Appliquées à la réalité quotidienne et vendues à prix d’or, les multiples techniques de coaching « anti-détestation de soi et des autres », développées par les thérapeutes du développement personnel, visent à éradiquer les comportements déviants. Ce qui revient à oublier que la seule manière de lutter sérieusement contre la pulsion de mort (inhérente à la condition humaine, faut-il le rappeler), c’est de permettre à chacun d’accéder à la civilisation par la sublimation et l’intelligence, par l’inventivité, par le renoncement à la barbarie ; en un mot par le vrai « souci de soi » : dominer ses pulsions et non pas les dissimuler en se convainquant qu’on est désormais un adorateur du bien d’autrui.

La Fri for Mobberi ainsi prophétisée n’est qu’une variante de ce nouveau coaching façon petite enfance. Concrètement, il s’agira de « manager » les mauvais sentiments de nos garnements violents et harceleurs à l’aide d’un matériel pédagogique adéquat. À cette fin, les professeurs d’empathie et leurs élèves se verront confier des « mallettes » aux couleurs chatoyantes contenant un « ourson » (incarnation des valeurs de la méthode), un « guide » (qui leur fournira les fondamentaux du phénomène), des « planches de discussion » (visant favoriser le dialogue à l’aide d’illustrations), des « cartes dilemmes » (synthèse de problématiques attachées aux situations de harcèlement), des « livres d’activités » sur les « compétences psychosociales infantiles », des « affiches et, enfin, des protocoles de « massages permettant à chacun d’effectuer des travaux centrés sur la notion de consentement ». En clair, les enfants seront notamment incités à s’adonner à des exercices corporels pour le moins contestables : tripotages du dos, du cou, des orteils ou des mains.

Rien n’est dit de précis sur la qualification attendue des « professeurs d’empathie ». Mais pas davantage sur le lieu de fabrication des oursons et des mallettes : on est pourtant fondé à s’en préoccuper tant il saute aux yeux que le montant du budget alloué au programme d’ensemble dément l’ambition affichée de son promoteur.

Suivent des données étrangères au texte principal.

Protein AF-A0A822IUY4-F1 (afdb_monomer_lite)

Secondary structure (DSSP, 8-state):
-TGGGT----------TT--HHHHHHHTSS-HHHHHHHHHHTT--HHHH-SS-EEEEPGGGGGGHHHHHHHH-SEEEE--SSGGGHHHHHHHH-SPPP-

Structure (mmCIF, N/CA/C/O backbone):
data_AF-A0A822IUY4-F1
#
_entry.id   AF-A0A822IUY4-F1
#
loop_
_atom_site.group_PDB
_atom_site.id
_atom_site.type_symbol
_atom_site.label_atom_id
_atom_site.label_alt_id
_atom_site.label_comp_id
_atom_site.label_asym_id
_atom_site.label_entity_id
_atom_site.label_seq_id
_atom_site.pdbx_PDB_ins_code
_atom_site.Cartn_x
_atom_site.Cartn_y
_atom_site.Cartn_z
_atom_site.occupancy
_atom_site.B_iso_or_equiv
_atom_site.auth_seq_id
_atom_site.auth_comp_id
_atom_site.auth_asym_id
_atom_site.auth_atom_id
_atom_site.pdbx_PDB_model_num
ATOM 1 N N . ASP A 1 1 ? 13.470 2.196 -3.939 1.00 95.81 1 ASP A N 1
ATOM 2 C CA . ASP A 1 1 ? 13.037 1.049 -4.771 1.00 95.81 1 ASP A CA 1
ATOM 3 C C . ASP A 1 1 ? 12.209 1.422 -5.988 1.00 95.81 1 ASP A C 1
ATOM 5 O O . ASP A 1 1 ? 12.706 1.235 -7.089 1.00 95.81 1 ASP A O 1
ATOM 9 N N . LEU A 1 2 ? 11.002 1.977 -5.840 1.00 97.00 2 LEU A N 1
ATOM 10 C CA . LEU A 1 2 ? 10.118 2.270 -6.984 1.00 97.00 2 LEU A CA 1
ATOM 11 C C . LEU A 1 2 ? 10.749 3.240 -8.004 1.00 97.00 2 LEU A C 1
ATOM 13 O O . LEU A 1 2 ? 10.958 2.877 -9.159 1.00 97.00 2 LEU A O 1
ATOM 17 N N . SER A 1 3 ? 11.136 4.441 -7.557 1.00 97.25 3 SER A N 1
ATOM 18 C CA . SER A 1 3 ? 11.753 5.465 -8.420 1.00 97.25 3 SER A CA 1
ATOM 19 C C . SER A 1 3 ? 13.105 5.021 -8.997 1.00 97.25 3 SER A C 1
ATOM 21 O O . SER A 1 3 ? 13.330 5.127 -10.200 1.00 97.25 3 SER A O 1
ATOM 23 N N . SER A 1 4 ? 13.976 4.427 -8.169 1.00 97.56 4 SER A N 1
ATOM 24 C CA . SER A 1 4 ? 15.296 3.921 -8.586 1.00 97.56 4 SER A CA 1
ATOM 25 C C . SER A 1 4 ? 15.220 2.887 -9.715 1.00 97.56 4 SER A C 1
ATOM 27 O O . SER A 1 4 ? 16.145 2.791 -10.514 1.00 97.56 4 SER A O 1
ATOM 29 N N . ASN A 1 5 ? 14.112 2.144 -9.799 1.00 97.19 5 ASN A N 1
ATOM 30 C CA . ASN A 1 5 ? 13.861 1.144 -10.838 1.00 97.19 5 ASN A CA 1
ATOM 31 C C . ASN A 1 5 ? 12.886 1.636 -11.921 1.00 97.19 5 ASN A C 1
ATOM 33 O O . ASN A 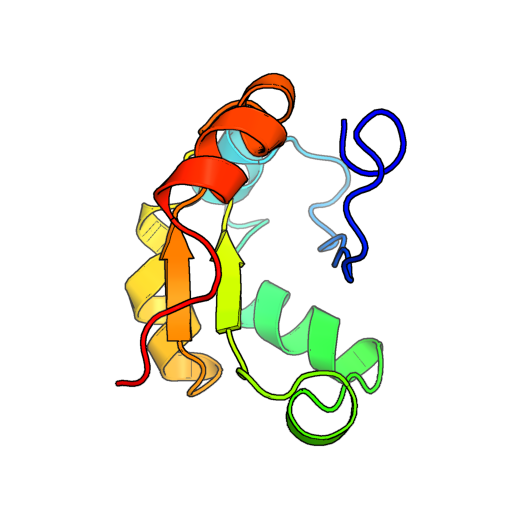1 5 ? 12.408 0.837 -12.721 1.00 97.19 5 ASN A O 1
ATOM 37 N N . LYS A 1 6 ? 12.594 2.945 -11.968 1.00 96.44 6 LYS A N 1
ATOM 38 C CA . LYS A 1 6 ? 11.731 3.590 -12.974 1.00 96.44 6 LYS A CA 1
ATOM 39 C C . LYS A 1 6 ? 10.326 2.977 -13.064 1.00 96.44 6 LYS A C 1
ATOM 41 O O . LYS A 1 6 ? 9.724 2.937 -14.135 1.00 96.44 6 LYS A O 1
ATOM 46 N N . ILE A 1 7 ? 9.792 2.515 -11.935 1.00 96.31 7 ILE A N 1
ATOM 47 C CA . ILE A 1 7 ? 8.439 1.963 -11.856 1.00 96.31 7 ILE A CA 1
ATOM 48 C C . ILE A 1 7 ? 7.461 3.127 -11.692 1.00 96.31 7 ILE A C 1
ATOM 50 O O . ILE A 1 7 ? 7.459 3.800 -10.662 1.00 96.31 7 ILE A O 1
ATOM 54 N N . ASN A 1 8 ? 6.637 3.370 -12.713 1.00 94.62 8 ASN A N 1
ATOM 55 C CA . ASN A 1 8 ? 5.565 4.359 -12.646 1.00 94.62 8 ASN A CA 1
ATOM 56 C C . ASN A 1 8 ? 4.354 3.763 -11.916 1.00 94.62 8 ASN A C 1
ATOM 58 O O . ASN A 1 8 ? 3.742 2.810 -12.401 1.00 94.62 8 ASN A O 1
ATOM 62 N N . CYS A 1 9 ? 4.024 4.306 -10.748 1.00 95.62 9 CYS A N 1
ATOM 63 C CA . CYS A 1 9 ? 2.947 3.807 -9.904 1.00 95.62 9 CYS A CA 1
ATOM 64 C C . CYS A 1 9 ? 2.417 4.890 -8.961 1.00 95.62 9 CYS A C 1
ATOM 66 O O . CYS A 1 9 ? 3.095 5.876 -8.673 1.00 95.62 9 CYS A O 1
ATOM 68 N N . TYR A 1 10 ? 1.241 4.632 -8.397 1.00 96.81 10 TYR A N 1
ATOM 69 C CA . TYR A 1 10 ? 0.754 5.333 -7.215 1.00 96.81 10 TYR A CA 1
ATOM 70 C C . TYR A 1 10 ? 1.189 4.5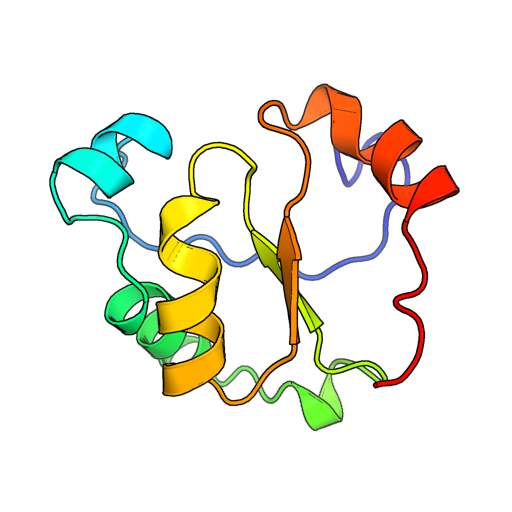88 -5.952 1.00 96.81 10 TYR A C 1
ATOM 72 O O . TYR A 1 10 ? 1.182 3.357 -5.921 1.00 96.81 10 TYR A O 1
ATOM 80 N N . LEU A 1 11 ? 1.549 5.334 -4.908 1.00 96.44 11 LEU A N 1
ATOM 81 C CA . LEU A 1 11 ? 1.893 4.796 -3.595 1.00 96.44 11 LEU A CA 1
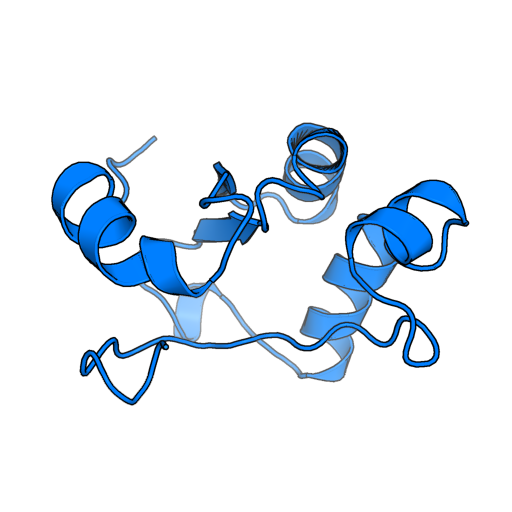ATOM 82 C C . LEU A 1 11 ? 0.957 5.408 -2.555 1.00 96.44 11 LEU A C 1
ATOM 84 O O . LEU A 1 11 ? 0.928 6.626 -2.394 1.00 96.44 11 LEU A O 1
ATOM 88 N N . ALA A 1 12 ? 0.206 4.565 -1.852 1.00 96.19 12 ALA A N 1
ATOM 89 C CA . ALA A 1 12 ? -0.640 4.988 -0.745 1.00 96.19 12 ALA A CA 1
ATOM 90 C C . ALA A 1 12 ? 0.075 4.720 0.581 1.00 96.19 12 ALA A C 1
ATOM 92 O O . ALA A 1 12 ? 0.314 3.568 0.946 1.00 96.19 12 ALA A O 1
ATOM 93 N N . ALA A 1 13 ? 0.420 5.792 1.291 1.00 95.44 13 ALA A N 1
ATOM 94 C CA . ALA A 1 13 ? 0.936 5.720 2.650 1.00 95.44 13 ALA A CA 1
ATOM 95 C C . ALA A 1 13 ? -0.246 5.777 3.624 1.00 95.44 13 ALA A C 1
ATOM 97 O O . ALA A 1 13 ? -0.857 6.828 3.802 1.00 95.44 13 ALA A O 1
ATOM 98 N N . VAL A 1 14 ? -0.593 4.631 4.210 1.00 97.56 14 VAL A N 1
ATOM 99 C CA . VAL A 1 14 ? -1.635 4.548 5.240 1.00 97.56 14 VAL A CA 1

Quant à l’idée que la Fri for Mobberi serait une méthode miracle pour enrayer le harcèlement, on peut vraiment s’interroger quand on sait qu’il n’existe aucune statistique sérieuse sur les effets du fameux « modèle danois », ni sur la manière dont il faudrait s’y prendre pour parvenir à l’étendre à tous les pays européens. Faudra-t-il donc livrer l’école de la République aux spécialistes du développement personnel ou aux membres d’« Ashoka », cette ONG regroupant des entrepreneurs spécialisés dans le « développement de l’empathie et de l’aptitude émotionnelle des écoliers », fondateurs de « Centres d’aptitude familiale et de parentalité » (Roots for Empathy) qui, partout dans le monde, négocient des contrats mirifiques avec les écoles publiques en difficulté avec pour slogan : « détecter, accompagner, connecter » ? Après la ritaline des années 2000 et la mise sous surveillance des neurones à l’école (obsession de Jean-Michel Blanquer, cet autre ministre de l’Éducation nationale connu cette fois pour sa hantise de l’enseignement « déconstruit »), voici venu le temps du « soyez zen et tout ira bien ».

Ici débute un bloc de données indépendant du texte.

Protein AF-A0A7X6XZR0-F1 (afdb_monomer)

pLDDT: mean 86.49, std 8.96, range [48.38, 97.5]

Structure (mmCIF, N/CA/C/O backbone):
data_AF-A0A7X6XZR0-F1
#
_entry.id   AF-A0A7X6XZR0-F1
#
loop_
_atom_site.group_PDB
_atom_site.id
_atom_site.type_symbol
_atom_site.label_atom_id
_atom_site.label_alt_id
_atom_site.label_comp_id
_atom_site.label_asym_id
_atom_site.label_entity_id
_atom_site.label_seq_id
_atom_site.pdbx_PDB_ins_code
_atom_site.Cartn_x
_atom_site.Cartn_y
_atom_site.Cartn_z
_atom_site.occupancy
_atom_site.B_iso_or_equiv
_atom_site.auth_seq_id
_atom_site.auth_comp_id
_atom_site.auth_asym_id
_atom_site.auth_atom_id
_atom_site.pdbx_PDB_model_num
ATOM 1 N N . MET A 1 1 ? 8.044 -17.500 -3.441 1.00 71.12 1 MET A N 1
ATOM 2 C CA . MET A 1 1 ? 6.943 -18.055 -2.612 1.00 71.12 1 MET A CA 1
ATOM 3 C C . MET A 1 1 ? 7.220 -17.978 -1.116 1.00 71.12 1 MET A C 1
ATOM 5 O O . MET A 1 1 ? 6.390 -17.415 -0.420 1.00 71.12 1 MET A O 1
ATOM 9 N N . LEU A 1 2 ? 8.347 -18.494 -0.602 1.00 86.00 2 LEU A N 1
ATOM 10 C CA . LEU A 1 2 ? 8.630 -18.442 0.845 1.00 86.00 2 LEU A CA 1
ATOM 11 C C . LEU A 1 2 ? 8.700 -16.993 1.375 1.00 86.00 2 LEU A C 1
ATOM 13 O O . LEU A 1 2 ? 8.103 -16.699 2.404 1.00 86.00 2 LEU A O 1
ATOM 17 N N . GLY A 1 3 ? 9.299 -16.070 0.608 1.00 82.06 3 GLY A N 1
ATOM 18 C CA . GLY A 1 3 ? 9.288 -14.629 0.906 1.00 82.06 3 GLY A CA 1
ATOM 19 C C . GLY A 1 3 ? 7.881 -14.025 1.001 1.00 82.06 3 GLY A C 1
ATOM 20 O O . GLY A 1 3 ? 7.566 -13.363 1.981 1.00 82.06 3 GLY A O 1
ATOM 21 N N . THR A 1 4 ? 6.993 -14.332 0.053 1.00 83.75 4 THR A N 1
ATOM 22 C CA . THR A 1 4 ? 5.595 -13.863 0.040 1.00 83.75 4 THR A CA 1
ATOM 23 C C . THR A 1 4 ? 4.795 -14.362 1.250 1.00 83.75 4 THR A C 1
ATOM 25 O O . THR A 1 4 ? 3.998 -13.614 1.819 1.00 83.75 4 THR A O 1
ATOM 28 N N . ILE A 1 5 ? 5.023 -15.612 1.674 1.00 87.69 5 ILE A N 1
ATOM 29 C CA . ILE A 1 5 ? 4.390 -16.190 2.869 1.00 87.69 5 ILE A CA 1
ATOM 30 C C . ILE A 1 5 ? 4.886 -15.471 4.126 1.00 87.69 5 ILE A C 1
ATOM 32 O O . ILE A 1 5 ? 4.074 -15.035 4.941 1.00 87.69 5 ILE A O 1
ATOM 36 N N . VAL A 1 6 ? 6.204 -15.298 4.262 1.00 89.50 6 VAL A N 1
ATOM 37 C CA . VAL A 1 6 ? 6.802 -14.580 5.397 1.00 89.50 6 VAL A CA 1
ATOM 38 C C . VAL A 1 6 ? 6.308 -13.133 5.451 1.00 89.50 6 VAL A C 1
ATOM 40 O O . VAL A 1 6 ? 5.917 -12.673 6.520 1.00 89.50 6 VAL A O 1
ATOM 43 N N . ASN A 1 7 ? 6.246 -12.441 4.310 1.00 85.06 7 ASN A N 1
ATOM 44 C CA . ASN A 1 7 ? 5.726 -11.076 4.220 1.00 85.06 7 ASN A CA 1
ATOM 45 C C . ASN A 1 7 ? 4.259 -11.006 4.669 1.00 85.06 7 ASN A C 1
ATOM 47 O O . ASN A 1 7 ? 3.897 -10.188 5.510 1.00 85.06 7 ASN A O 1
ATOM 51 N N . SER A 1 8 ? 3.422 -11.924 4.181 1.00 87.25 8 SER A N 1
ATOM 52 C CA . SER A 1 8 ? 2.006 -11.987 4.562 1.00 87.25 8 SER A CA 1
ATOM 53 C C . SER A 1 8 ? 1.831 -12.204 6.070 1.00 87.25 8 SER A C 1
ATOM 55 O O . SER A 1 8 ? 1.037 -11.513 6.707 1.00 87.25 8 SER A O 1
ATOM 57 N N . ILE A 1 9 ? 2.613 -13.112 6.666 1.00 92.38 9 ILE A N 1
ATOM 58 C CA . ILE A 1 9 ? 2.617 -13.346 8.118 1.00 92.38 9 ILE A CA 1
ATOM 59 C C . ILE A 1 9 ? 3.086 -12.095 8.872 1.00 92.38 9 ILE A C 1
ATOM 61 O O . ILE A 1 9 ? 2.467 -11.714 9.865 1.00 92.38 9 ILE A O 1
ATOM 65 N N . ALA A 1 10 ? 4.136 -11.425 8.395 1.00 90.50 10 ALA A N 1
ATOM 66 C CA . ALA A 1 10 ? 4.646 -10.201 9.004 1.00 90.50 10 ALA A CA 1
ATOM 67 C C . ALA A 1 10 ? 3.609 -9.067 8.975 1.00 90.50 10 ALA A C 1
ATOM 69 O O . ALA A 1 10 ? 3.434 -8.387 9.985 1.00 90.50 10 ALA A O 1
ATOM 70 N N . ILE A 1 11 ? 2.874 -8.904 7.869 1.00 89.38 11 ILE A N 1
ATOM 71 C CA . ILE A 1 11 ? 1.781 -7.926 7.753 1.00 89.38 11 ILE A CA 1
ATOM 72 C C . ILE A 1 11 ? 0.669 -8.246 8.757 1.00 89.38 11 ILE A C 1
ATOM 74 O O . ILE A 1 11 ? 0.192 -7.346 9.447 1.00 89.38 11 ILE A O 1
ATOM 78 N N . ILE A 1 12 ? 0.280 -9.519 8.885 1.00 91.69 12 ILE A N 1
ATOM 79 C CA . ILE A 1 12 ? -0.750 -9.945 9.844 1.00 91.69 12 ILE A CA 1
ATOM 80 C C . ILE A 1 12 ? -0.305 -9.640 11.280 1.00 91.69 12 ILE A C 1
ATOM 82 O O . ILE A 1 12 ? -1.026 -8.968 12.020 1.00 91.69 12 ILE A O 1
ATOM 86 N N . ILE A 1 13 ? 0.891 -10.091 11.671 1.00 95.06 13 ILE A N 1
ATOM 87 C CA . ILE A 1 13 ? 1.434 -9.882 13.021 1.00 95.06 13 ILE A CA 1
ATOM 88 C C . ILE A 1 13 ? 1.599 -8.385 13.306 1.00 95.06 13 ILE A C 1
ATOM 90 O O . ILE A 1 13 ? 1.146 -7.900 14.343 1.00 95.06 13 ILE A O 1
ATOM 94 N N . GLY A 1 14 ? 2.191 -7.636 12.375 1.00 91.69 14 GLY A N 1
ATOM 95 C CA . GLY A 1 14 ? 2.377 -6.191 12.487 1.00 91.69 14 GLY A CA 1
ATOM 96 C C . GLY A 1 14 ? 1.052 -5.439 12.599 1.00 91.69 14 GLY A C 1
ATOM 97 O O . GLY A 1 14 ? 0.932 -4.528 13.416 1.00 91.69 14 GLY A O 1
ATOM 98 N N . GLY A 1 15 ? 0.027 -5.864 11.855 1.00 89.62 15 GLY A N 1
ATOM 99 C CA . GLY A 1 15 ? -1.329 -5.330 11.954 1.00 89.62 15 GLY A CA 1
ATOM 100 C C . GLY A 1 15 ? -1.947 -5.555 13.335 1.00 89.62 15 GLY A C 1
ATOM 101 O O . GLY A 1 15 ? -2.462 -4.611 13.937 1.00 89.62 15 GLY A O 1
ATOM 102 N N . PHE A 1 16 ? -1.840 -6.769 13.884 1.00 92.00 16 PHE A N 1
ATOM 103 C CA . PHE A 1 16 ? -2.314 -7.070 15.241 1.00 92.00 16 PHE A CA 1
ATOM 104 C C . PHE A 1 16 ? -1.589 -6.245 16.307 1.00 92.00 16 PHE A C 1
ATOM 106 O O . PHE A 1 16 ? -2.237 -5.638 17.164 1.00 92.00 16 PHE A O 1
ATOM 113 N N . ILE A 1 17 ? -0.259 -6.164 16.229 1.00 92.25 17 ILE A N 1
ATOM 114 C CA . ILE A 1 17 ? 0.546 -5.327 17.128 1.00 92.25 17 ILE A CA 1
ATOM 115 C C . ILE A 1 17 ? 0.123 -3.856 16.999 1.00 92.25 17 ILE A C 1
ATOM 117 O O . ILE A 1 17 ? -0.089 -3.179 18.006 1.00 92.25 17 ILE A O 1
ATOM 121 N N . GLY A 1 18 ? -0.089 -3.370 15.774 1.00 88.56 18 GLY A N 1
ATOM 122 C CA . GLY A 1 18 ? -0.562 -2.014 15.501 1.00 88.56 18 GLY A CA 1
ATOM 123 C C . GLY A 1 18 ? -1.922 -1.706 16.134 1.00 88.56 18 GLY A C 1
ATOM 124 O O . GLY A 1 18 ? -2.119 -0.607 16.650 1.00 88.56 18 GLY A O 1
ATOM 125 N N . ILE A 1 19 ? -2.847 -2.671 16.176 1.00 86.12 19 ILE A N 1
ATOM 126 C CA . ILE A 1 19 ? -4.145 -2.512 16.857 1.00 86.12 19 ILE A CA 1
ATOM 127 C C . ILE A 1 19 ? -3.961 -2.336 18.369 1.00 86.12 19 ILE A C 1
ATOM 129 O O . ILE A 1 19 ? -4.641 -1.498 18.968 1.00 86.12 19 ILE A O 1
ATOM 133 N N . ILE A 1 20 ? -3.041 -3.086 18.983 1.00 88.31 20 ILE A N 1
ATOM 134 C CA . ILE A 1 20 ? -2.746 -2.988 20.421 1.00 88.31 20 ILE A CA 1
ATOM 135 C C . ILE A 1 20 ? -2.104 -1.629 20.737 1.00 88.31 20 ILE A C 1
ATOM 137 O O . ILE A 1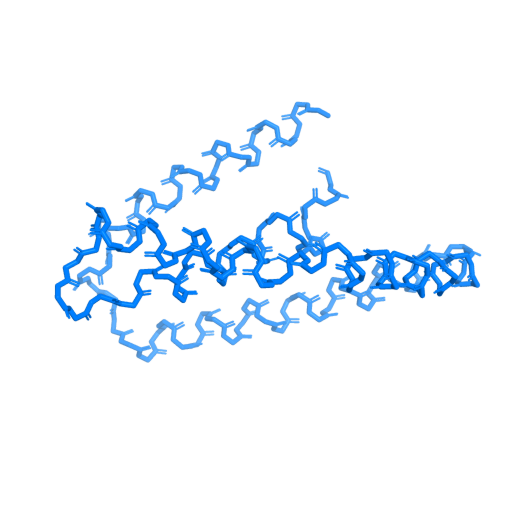 20 ? -2.509 -0.949 21.682 1.00 88.31 20 ILE A O 1
ATOM 141 N N . LEU A 1 21 ? -1.151 -1.194 19.909 1.00 86.94 21 LEU A N 1
ATOM 142 C CA . LEU A 1 21 ? -0.399 0.048 20.107 1.00 86.94 21 LEU A CA 1
ATOM 143 C C . LEU A 1 21 ? -1.162 1.314 19.690 1.00 86.94 21 LEU A C 1
ATOM 145 O O . LEU A 1 21 ? -0.823 2.404 20.154 1.00 86.94 21 LEU A O 1
ATOM 149 N N . LYS A 1 22 ? -2.221 1.194 18.874 1.00 79.50 22 LYS A N 1
ATOM 150 C CA . LYS A 1 22 ? -3.041 2.309 18.358 1.00 79.50 22 LYS A CA 1
ATOM 151 C C . LYS A 1 22 ? -3.418 3.339 19.424 1.00 79.50 22 LYS A C 1
ATOM 153 O O . LYS A 1 22 ? -3.431 4.528 19.130 1.00 79.50 22 LYS A O 1
ATOM 158 N N . LYS A 1 23 ? -3.758 2.905 20.645 1.00 75.81 23 LYS A N 1
ATOM 159 C CA . LYS A 1 23 ? -4.192 3.814 21.724 1.00 75.81 23 LYS A CA 1
ATOM 160 C C . LYS A 1 23 ? -3.085 4.760 22.215 1.00 75.81 23 LYS A C 1
ATOM 162 O O . LYS A 1 23 ? -3.414 5.773 22.820 1.00 75.81 23 LYS A O 1
ATOM 167 N N . GLY A 1 24 ? -1.810 4.440 21.976 1.00 77.94 24 GLY A N 1
ATOM 168 C CA . GLY A 1 24 ? -0.663 5.240 22.420 1.00 77.94 24 GLY A CA 1
ATOM 169 C C . GLY A 1 24 ? -0.092 6.201 21.371 1.00 77.94 24 GLY A C 1
ATOM 170 O O . GLY A 1 24 ? 0.735 7.043 21.712 1.00 77.94 24 GLY A O 1
ATOM 171 N N . ILE A 1 25 ? -0.508 6.100 20.104 1.00 84.00 25 ILE A N 1
ATOM 172 C CA . ILE A 1 25 ? 0.075 6.876 19.000 1.00 84.00 25 ILE A CA 1
ATOM 173 C C . ILE A 1 25 ? -0.778 8.124 18.746 1.00 84.00 25 ILE A C 1
ATOM 175 O O . ILE A 1 25 ? -1.958 8.015 18.420 1.00 84.00 25 ILE A O 1
ATOM 179 N N . LYS A 1 26 ? -0.184 9.320 18.875 1.00 88.69 26 LYS A N 1
ATOM 180 C CA . LYS A 1 26 ? -0.868 10.582 18.530 1.00 88.69 26 LYS A CA 1
ATOM 181 C C . LYS A 1 26 ? -1.081 10.681 17.017 1.00 88.69 26 LYS A C 1
ATOM 183 O O . LYS A 1 26 ? -0.222 10.256 16.247 1.00 88.69 26 LYS A O 1
ATOM 188 N N . GLU A 1 27 ? -2.163 11.338 16.606 1.00 85.88 27 GLU A N 1
ATOM 189 C CA . GLU A 1 27 ? -2.538 11.494 15.191 1.00 85.88 27 GLU A CA 1
ATOM 190 C C . GLU A 1 27 ? -1.414 12.104 14.335 1.00 85.88 27 GLU A C 1
ATOM 192 O O . GLU A 1 27 ? -1.160 11.663 13.221 1.00 85.88 27 GLU A O 1
ATOM 197 N N . ASN A 1 28 ? -0.650 13.043 14.897 1.00 89.81 28 ASN A N 1
ATOM 198 C CA . ASN A 1 28 ? 0.476 13.681 14.211 1.00 89.81 28 ASN A CA 1
ATOM 199 C C . ASN A 1 28 ? 1.545 12.659 13.791 1.00 89.81 28 ASN A C 1
ATOM 201 O O . ASN A 1 28 ? 2.033 12.708 12.668 1.00 89.81 28 ASN A O 1
ATOM 205 N N . TYR A 1 29 ? 1.872 11.702 14.671 1.00 90.56 29 TYR A N 1
ATOM 206 C CA . TYR A 1 29 ? 2.829 10.641 14.348 1.00 90.56 29 TYR A CA 1
ATOM 207 C C . TYR A 1 29 ? 2.277 9.714 13.273 1.00 90.56 29 TYR A C 1
ATOM 209 O O . TYR A 1 29 ? 3.020 9.309 12.385 1.00 90.56 29 TYR A O 1
ATOM 217 N N . ARG A 1 30 ? 0.976 9.403 13.320 1.00 85.50 30 ARG A N 1
ATOM 218 C CA . ARG A 1 30 ? 0.325 8.602 12.281 1.00 85.50 30 ARG A CA 1
ATOM 219 C C . ARG A 1 30 ? 0.469 9.267 10.913 1.00 85.50 30 ARG A C 1
ATOM 221 O O . ARG A 1 30 ? 0.872 8.589 9.974 1.00 85.50 30 ARG A O 1
ATOM 228 N N . ASN A 1 31 ? 0.190 10.565 10.819 1.00 89.94 31 ASN A N 1
ATOM 229 C CA . ASN A 1 31 ? 0.313 11.313 9.568 1.00 89.94 31 ASN A CA 1
ATOM 230 C C . ASN A 1 31 ? 1.757 11.308 9.057 1.00 89.94 31 ASN A C 1
ATOM 232 O O . ASN A 1 31 ? 1.991 10.890 7.930 1.00 89.94 31 ASN A O 1
ATOM 236 N N . THR A 1 32 ? 2.736 11.627 9.910 1.00 93.38 32 THR A N 1
ATOM 237 C CA . THR A 1 32 ? 4.158 11.587 9.524 1.00 93.38 32 THR A CA 1
ATOM 238 C C . THR A 1 32 ? 4.602 10.199 9.050 1.00 93.38 32 THR A C 1
ATOM 240 O O . THR A 1 32 ? 5.344 10.089 8.076 1.00 93.38 32 THR A O 1
ATOM 243 N N . ILE A 1 33 ? 4.142 9.128 9.708 1.00 89.81 33 ILE A N 1
ATOM 244 C CA . ILE A 1 33 ? 4.438 7.752 9.287 1.00 89.81 33 ILE A CA 1
ATOM 245 C C . ILE A 1 33 ? 3.818 7.468 7.915 1.00 89.81 33 ILE A C 1
ATOM 247 O O . ILE A 1 33 ? 4.497 6.924 7.046 1.00 89.81 33 ILE A O 1
ATOM 251 N N . MET A 1 34 ? 2.555 7.846 7.700 1.00 87.62 34 MET A N 1
ATOM 252 C CA . MET A 1 34 ? 1.875 7.647 6.417 1.00 87.62 34 MET A CA 1
ATOM 253 C C . MET A 1 34 ? 2.548 8.421 5.279 1.00 87.62 34 MET A C 1
ATOM 255 O O . MET A 1 34 ? 2.751 7.849 4.208 1.00 87.62 34 MET A O 1
ATOM 259 N N . ASP A 1 35 ? 2.958 9.666 5.519 1.00 92.00 35 ASP A N 1
ATOM 260 C CA . ASP A 1 35 ? 3.688 10.480 4.541 1.00 92.00 35 ASP A CA 1
ATOM 261 C C . ASP A 1 35 ? 5.045 9.847 4.193 1.00 92.00 35 ASP A C 1
ATOM 263 O O . ASP A 1 35 ? 5.417 9.751 3.021 1.00 92.00 35 ASP A O 1
ATOM 267 N N . GLY A 1 36 ? 5.763 9.332 5.198 1.00 92.69 36 GLY A N 1
ATOM 268 C CA . GLY A 1 36 ? 7.014 8.598 4.997 1.00 92.69 36 GLY A CA 1
ATOM 269 C C . GLY A 1 36 ? 6.830 7.312 4.182 1.00 92.69 36 GLY A C 1
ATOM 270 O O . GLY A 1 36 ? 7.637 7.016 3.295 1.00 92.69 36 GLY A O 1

Devrons-nous alors oublier que le système éducatif de chaque pays est inscrit dans un héritage, qu’il procède de traditions et d’innovations spécifiques ? Nous savons bien qu’en Europe, aucun modèle ne saurait prétendre être supérieur à un autre. Et si le vieux continent a besoin d’être unifié politiquement, cela ne signifie en aucun cas qu’il doit être uniformisé. Car sa richesse c’est justement sa diversité, n’en déplaise à ceux qui professent que les pays scandinaves sont mieux lotis que les pays du sud (ou inversement) en matière de respect de l’autre. Si tel était le cas, la fameuse empathie (enseignée dès la maternelle) aurait eu raison depuis longtemps des violences et de toutes les formes de haine de l’autre. Mais comment s’expliquerait, alors, l’explosion de la délinquance criminelle chez les pré-adolescents en Suède et l’élection au Danemark, en juin 2019, de Mette Frederiksen, championne du renvoi massif des migrants non occidentaux dans des camps africains sous la supervision des Nations unies ?

Serait-on désormais plus en sécurité dans les rues de Naples que dans les avenues de Stockholm, et plus laxistes à Paris qu’à Copenhague en matière de harcèlement ?

Après avoir, à juste titre, interdit le port de l’abaya dans les écoles publiques, notre ministre préconise donc maintenant, sans doute à l’insu de son plein gré, une mesure illusoire, qui, à l’évidence, n’a aucune chance de conduire à la pacification rêvée. C’est qu’on ne change pas plus le monde éducatif à coups de bons sentiments que de charabia pédagogique. Si l’on veut avoir quelque chance d’y parvenir, il est plus utile de mobiliser le savoir, l’intelligence et la créativité.